Home Remedies That Help

A warm salt water rinse can reduce gum swelling and help control bacteria between brushings. Mix half a teaspoon of salt into a cup of warm water, swish gently for 30 seconds, and spit. This isn’t a substitute for brushing and flossing, but it’s a useful supplement, especially when your gums are actively sore.

If your diet is low in fruits and vegetables, increasing your vitamin C intake is worth trying. Kale, bell peppers, oranges, and kiwis are all rich sources. A daily supplement of 100 to 200 mg can also help close the gap. Vitamin C supports collagen production in gum tissue, so a deficiency weakens the tissue’s ability to resist inflammation and repair itself.

When Gingivitis Becomes Something Worse

Gingivitis is inflammation of the gums without any damage to the underlying bone. At this stage, the pockets between your teeth and gums measure 3 millimeters or less, and everything is fully reversible with good hygiene. Periodontitis is what happens when the disease progresses past that point. The gums pull away from the teeth, pockets deepen, and the bone that holds your teeth in place starts to break down.

Periodontitis is staged by severity. In the early stage, you might lose 1 to 2 millimeters of attachment between tooth and bone. By stage III or IV, bone loss extends deep into the root, pockets reach 6 millimeters or more, and teeth can loosen or need to be removed.
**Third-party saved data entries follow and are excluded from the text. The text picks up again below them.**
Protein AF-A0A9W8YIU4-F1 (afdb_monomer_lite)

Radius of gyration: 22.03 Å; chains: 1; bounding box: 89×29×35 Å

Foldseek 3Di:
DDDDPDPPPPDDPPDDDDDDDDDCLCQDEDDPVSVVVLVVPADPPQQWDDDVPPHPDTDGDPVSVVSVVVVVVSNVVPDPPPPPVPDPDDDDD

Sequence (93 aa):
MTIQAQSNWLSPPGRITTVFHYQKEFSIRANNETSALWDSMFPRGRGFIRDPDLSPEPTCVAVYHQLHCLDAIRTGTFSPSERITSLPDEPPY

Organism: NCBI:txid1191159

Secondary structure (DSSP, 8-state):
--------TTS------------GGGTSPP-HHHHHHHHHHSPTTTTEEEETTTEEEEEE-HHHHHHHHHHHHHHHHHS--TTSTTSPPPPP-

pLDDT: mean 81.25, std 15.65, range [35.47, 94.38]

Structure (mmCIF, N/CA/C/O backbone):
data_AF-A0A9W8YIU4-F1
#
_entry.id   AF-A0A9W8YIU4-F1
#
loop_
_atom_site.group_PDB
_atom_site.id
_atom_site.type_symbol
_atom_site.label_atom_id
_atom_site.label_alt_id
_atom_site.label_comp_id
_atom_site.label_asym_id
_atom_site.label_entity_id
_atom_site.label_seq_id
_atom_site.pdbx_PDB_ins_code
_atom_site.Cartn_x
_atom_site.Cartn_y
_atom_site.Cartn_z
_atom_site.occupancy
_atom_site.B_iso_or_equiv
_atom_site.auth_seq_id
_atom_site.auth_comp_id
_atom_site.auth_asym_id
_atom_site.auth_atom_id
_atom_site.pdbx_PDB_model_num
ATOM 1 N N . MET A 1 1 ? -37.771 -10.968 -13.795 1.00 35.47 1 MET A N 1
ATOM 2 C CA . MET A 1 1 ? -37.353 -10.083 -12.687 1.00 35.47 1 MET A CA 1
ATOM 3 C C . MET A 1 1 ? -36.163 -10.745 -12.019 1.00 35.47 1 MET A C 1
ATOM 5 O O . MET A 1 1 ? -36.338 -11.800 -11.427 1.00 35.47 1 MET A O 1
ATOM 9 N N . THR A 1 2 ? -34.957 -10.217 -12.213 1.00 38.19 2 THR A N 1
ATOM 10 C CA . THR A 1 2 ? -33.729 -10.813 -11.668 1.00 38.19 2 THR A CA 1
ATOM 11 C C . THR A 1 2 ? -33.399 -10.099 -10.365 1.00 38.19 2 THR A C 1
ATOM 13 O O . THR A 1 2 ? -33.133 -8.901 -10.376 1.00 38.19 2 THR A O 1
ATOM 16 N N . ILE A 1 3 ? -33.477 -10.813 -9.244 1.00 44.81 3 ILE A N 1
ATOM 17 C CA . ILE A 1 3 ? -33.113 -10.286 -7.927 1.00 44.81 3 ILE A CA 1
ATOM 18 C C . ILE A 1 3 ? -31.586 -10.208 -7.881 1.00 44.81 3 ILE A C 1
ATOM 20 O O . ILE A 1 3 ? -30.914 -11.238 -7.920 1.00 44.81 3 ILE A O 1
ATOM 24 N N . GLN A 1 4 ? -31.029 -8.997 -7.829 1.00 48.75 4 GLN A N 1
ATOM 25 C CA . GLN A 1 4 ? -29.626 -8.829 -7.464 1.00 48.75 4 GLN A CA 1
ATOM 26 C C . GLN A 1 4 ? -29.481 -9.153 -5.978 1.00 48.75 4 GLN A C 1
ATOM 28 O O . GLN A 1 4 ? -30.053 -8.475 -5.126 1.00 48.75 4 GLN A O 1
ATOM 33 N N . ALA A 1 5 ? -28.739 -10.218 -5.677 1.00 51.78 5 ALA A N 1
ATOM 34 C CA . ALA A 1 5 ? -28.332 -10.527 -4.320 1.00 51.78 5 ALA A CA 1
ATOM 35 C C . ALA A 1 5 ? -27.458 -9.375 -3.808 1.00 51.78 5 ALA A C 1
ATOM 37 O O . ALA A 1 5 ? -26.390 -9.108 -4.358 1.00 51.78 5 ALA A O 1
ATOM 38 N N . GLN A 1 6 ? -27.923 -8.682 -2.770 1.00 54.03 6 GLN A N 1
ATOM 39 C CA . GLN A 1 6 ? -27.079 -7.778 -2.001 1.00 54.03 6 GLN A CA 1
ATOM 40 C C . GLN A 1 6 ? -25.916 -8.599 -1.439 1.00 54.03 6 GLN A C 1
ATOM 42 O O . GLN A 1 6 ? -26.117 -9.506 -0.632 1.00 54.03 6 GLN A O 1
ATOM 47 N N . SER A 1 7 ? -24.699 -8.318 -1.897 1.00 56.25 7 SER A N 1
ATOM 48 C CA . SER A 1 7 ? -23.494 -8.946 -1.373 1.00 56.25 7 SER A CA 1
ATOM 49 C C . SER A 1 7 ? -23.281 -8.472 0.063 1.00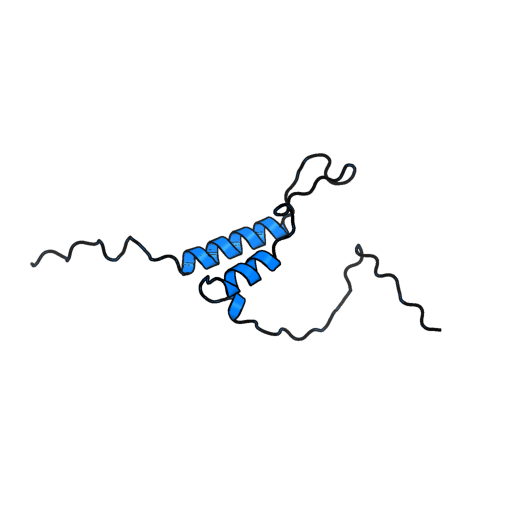 56.25 7 SER A C 1
ATOM 51 O O . SER A 1 7 ? -22.836 -7.350 0.301 1.00 56.25 7 SER A O 1
ATOM 53 N N . ASN A 1 8 ? -23.622 -9.323 1.026 1.00 64.88 8 ASN A N 1
ATOM 54 C CA . ASN A 1 8 ? -23.193 -9.164 2.407 1.00 64.88 8 ASN A CA 1
ATOM 55 C C . ASN A 1 8 ? -21.656 -9.229 2.444 1.00 64.88 8 ASN A C 1
ATOM 57 O O . ASN A 1 8 ? -21.090 -10.308 2.276 1.00 64.88 8 ASN A O 1
ATOM 61 N N . TRP A 1 9 ? -20.997 -8.091 2.676 1.00 61.12 9 TRP A N 1
ATOM 62 C CA . TRP A 1 9 ? -19.535 -7.956 2.769 1.00 61.12 9 TRP A CA 1
ATOM 63 C C . TRP A 1 9 ? -18.873 -8.913 3.774 1.00 61.12 9 TRP A C 1
ATOM 65 O O . TRP A 1 9 ? -17.679 -9.175 3.666 1.00 61.12 9 TRP A O 1
ATOM 75 N N . LEU A 1 10 ? -19.632 -9.443 4.739 1.00 65.06 10 LEU A N 1
ATOM 76 C CA . LEU A 1 10 ? -19.137 -10.375 5.756 1.00 65.06 10 LEU A CA 1
ATOM 77 C C . LEU A 1 10 ? -19.051 -11.824 5.264 1.00 65.06 10 LEU A C 1
ATOM 79 O O . LEU A 1 10 ? -18.456 -12.664 5.935 1.00 65.06 10 LEU A O 1
ATOM 83 N N . SER A 1 11 ? -19.659 -12.146 4.123 1.00 74.38 11 SER A N 1
ATOM 84 C CA . SER A 1 11 ? -19.565 -13.484 3.545 1.00 74.38 11 SER A CA 1
ATOM 85 C C . SER A 1 11 ? -18.427 -13.506 2.527 1.00 74.38 11 SER A C 1
ATOM 87 O O . SER A 1 11 ? -18.465 -12.714 1.581 1.00 74.38 11 SER A O 1
ATOM 89 N N . PRO A 1 12 ? -17.418 -14.390 2.671 1.00 75.25 12 PRO A N 1
ATOM 90 C CA . PRO A 1 12 ? -16.423 -14.546 1.624 1.00 75.25 12 PRO A CA 1
ATOM 91 C C . PRO A 1 12 ? -17.158 -14.901 0.327 1.00 75.25 12 PRO A C 1
ATOM 93 O O . PRO A 1 12 ? -18.111 -15.684 0.365 1.00 75.25 12 PRO A O 1
ATOM 96 N N . PRO A 1 13 ? -16.737 -14.366 -0.827 1.00 76.44 13 PRO A N 1
ATOM 97 C CA . PRO A 1 13 ? -17.487 -14.482 -2.078 1.00 76.44 13 PRO A CA 1
ATOM 98 C C . PRO A 1 13 ? -17.520 -15.908 -2.667 1.00 76.44 13 PRO A C 1
ATOM 100 O O . PRO A 1 13 ? -17.894 -16.107 -3.821 1.00 76.44 13 PRO A O 1
ATOM 103 N N . GLY A 1 14 ? -17.124 -16.919 -1.892 1.00 83.38 14 GLY A N 1
ATOM 104 C CA . GLY A 1 14 ? -16.954 -18.288 -2.345 1.00 83.38 14 GLY A CA 1
ATOM 105 C C . GLY A 1 14 ? -15.774 -18.416 -3.307 1.00 83.38 14 GLY A C 1
ATOM 106 O O . GLY A 1 14 ? -14.795 -17.672 -3.241 1.00 83.38 14 GLY A O 1
ATOM 107 N N . ARG A 1 15 ? -15.848 -19.400 -4.204 1.00 87.69 15 ARG A N 1
ATOM 108 C CA . ARG A 1 15 ? -14.824 -19.616 -5.229 1.00 87.69 15 ARG A CA 1
ATOM 109 C C . ARG A 1 15 ? -15.051 -18.650 -6.391 1.00 87.69 15 ARG A C 1
ATOM 111 O O . ARG A 1 15 ? -15.953 -1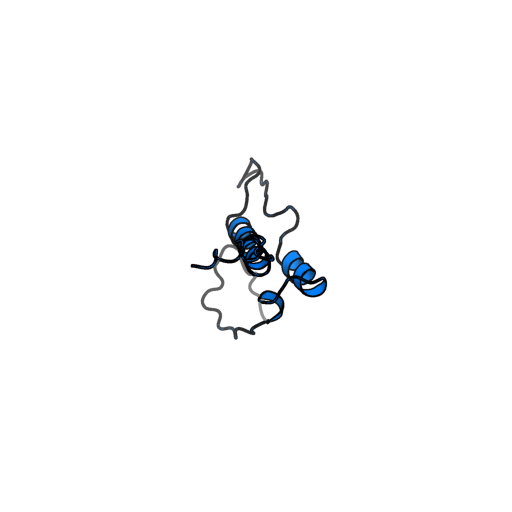8.866 -7.194 1.00 87.69 15 ARG A O 1
ATOM 118 N N . ILE A 1 16 ? -14.193 -17.641 -6.510 1.00 86.19 16 ILE A N 1
ATOM 119 C CA . ILE A 1 16 ? -14.102 -16.789 -7.700 1.00 86.19 16 ILE A CA 1
ATOM 120 C C . ILE A 1 16 ? -12.975 -17.321 -8.592 1.00 86.19 16 ILE A C 1
ATOM 122 O O . ILE A 1 16 ? -11.839 -17.462 -8.140 1.00 86.19 16 ILE A O 1
ATOM 126 N N . THR A 1 17 ? -13.272 -17.589 -9.864 1.00 91.00 17 THR A N 1
ATOM 127 C CA . THR A 1 17 ? -12.248 -17.816 -10.893 1.00 91.00 17 THR A CA 1
ATOM 128 C C . THR A 1 17 ? -11.989 -16.502 -11.615 1.00 91.00 17 THR A C 1
ATOM 130 O O . THR A 1 17 ? -12.903 -15.926 -12.198 1.00 91.00 17 THR A O 1
ATOM 133 N N . THR A 1 18 ? -10.747 -16.027 -11.576 1.00 89.44 18 THR A N 1
ATOM 134 C CA . THR A 1 18 ? -10.313 -14.820 -12.284 1.00 89.44 18 THR A CA 1
ATOM 135 C C . THR A 1 18 ? -8.952 -15.054 -12.931 1.00 89.44 18 THR A C 1
ATOM 137 O O . THR A 1 18 ? -8.181 -15.900 -12.473 1.00 89.44 18 THR A O 1
ATOM 140 N N . VAL A 1 19 ? -8.663 -14.323 -14.005 1.00 94.00 19 VAL A N 1
ATOM 141 C CA . VAL A 1 19 ? -7.356 -14.350 -14.667 1.00 94.00 19 VAL A CA 1
ATOM 142 C C . VAL A 1 19 ? -6.455 -13.323 -13.990 1.00 94.00 19 VAL A C 1
ATOM 144 O O . VAL A 1 19 ? -6.822 -12.159 -13.843 1.00 94.00 19 VAL A O 1
ATOM 147 N N . PHE A 1 20 ? -5.262 -13.748 -13.573 1.00 91.38 20 PHE A N 1
ATOM 148 C CA . PHE A 1 20 ? -4.247 -12.819 -13.090 1.00 91.38 20 PHE A CA 1
ATOM 149 C C . PHE A 1 20 ? -3.624 -12.077 -14.276 1.00 91.38 20 PHE A C 1
ATOM 151 O O . PHE A 1 20 ? -2.971 -12.682 -15.126 1.00 91.38 20 PHE A O 1
ATOM 158 N N . HIS A 1 21 ? -3.814 -10.761 -14.316 1.00 93.25 21 HIS A N 1
ATOM 159 C CA . HIS A 1 21 ? -3.160 -9.886 -15.281 1.00 93.25 21 HIS A CA 1
ATOM 160 C C . HIS A 1 21 ? -1.951 -9.237 -14.616 1.00 93.25 21 HIS A C 1
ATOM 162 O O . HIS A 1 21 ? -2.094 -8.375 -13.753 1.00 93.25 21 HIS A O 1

The critical difference: gingivitis is reversible, but bone lost to periodontitis doesn’t grow back on its own. Catching the problem at the bleeding-gums stage is your best window to prevent permanent damage.

What a Dentist Can Do

If your gums are still bleeding after two to three weeks of consistent, proper brushing and interdental cleaning, a professional cleaning is the next step. A dental hygienist can remove tartar that’s hardened onto your teeth, particularly below the gum line where your toothbrush can’t reach. For gingivitis, a standard cleaning is often all that’s needed.

If periodontitis has already set in, your dentist may recommend a deeper cleaning called scaling and root planing, which smooths the root surfaces so gums can reattach more easily. The number of visits depends on how many areas of your mouth are affected. After treatment, you’ll likely be scheduled for more frequent cleanings (every three to four months instead of every six) until the disease is under control.

Signs That Need Prompt Attention

Most gum bleeding responds well to improved home care, but certain situations call for a faster response. Bleeding that won’t stop after a few minutes of gentle pressure, gums that are visibly swollen and tender, persistent bad breath that doesn’t improve with brushing and flossing, pain when chewing, or any pus along the gum line are all signals that the problem has moved beyond basic gingivitis. Loose teeth are a particularly serious sign, indicating significant bone loss that needs immediate professional evaluation.

If you take blood thinners or immunosuppressive medications and notice a change in how much your gums bleed, mention it to both your dentist and the prescribing doctor. The bleeding may reflect a drug interaction or a side effect that can be managed with adjusted dosing or more targeted dental care.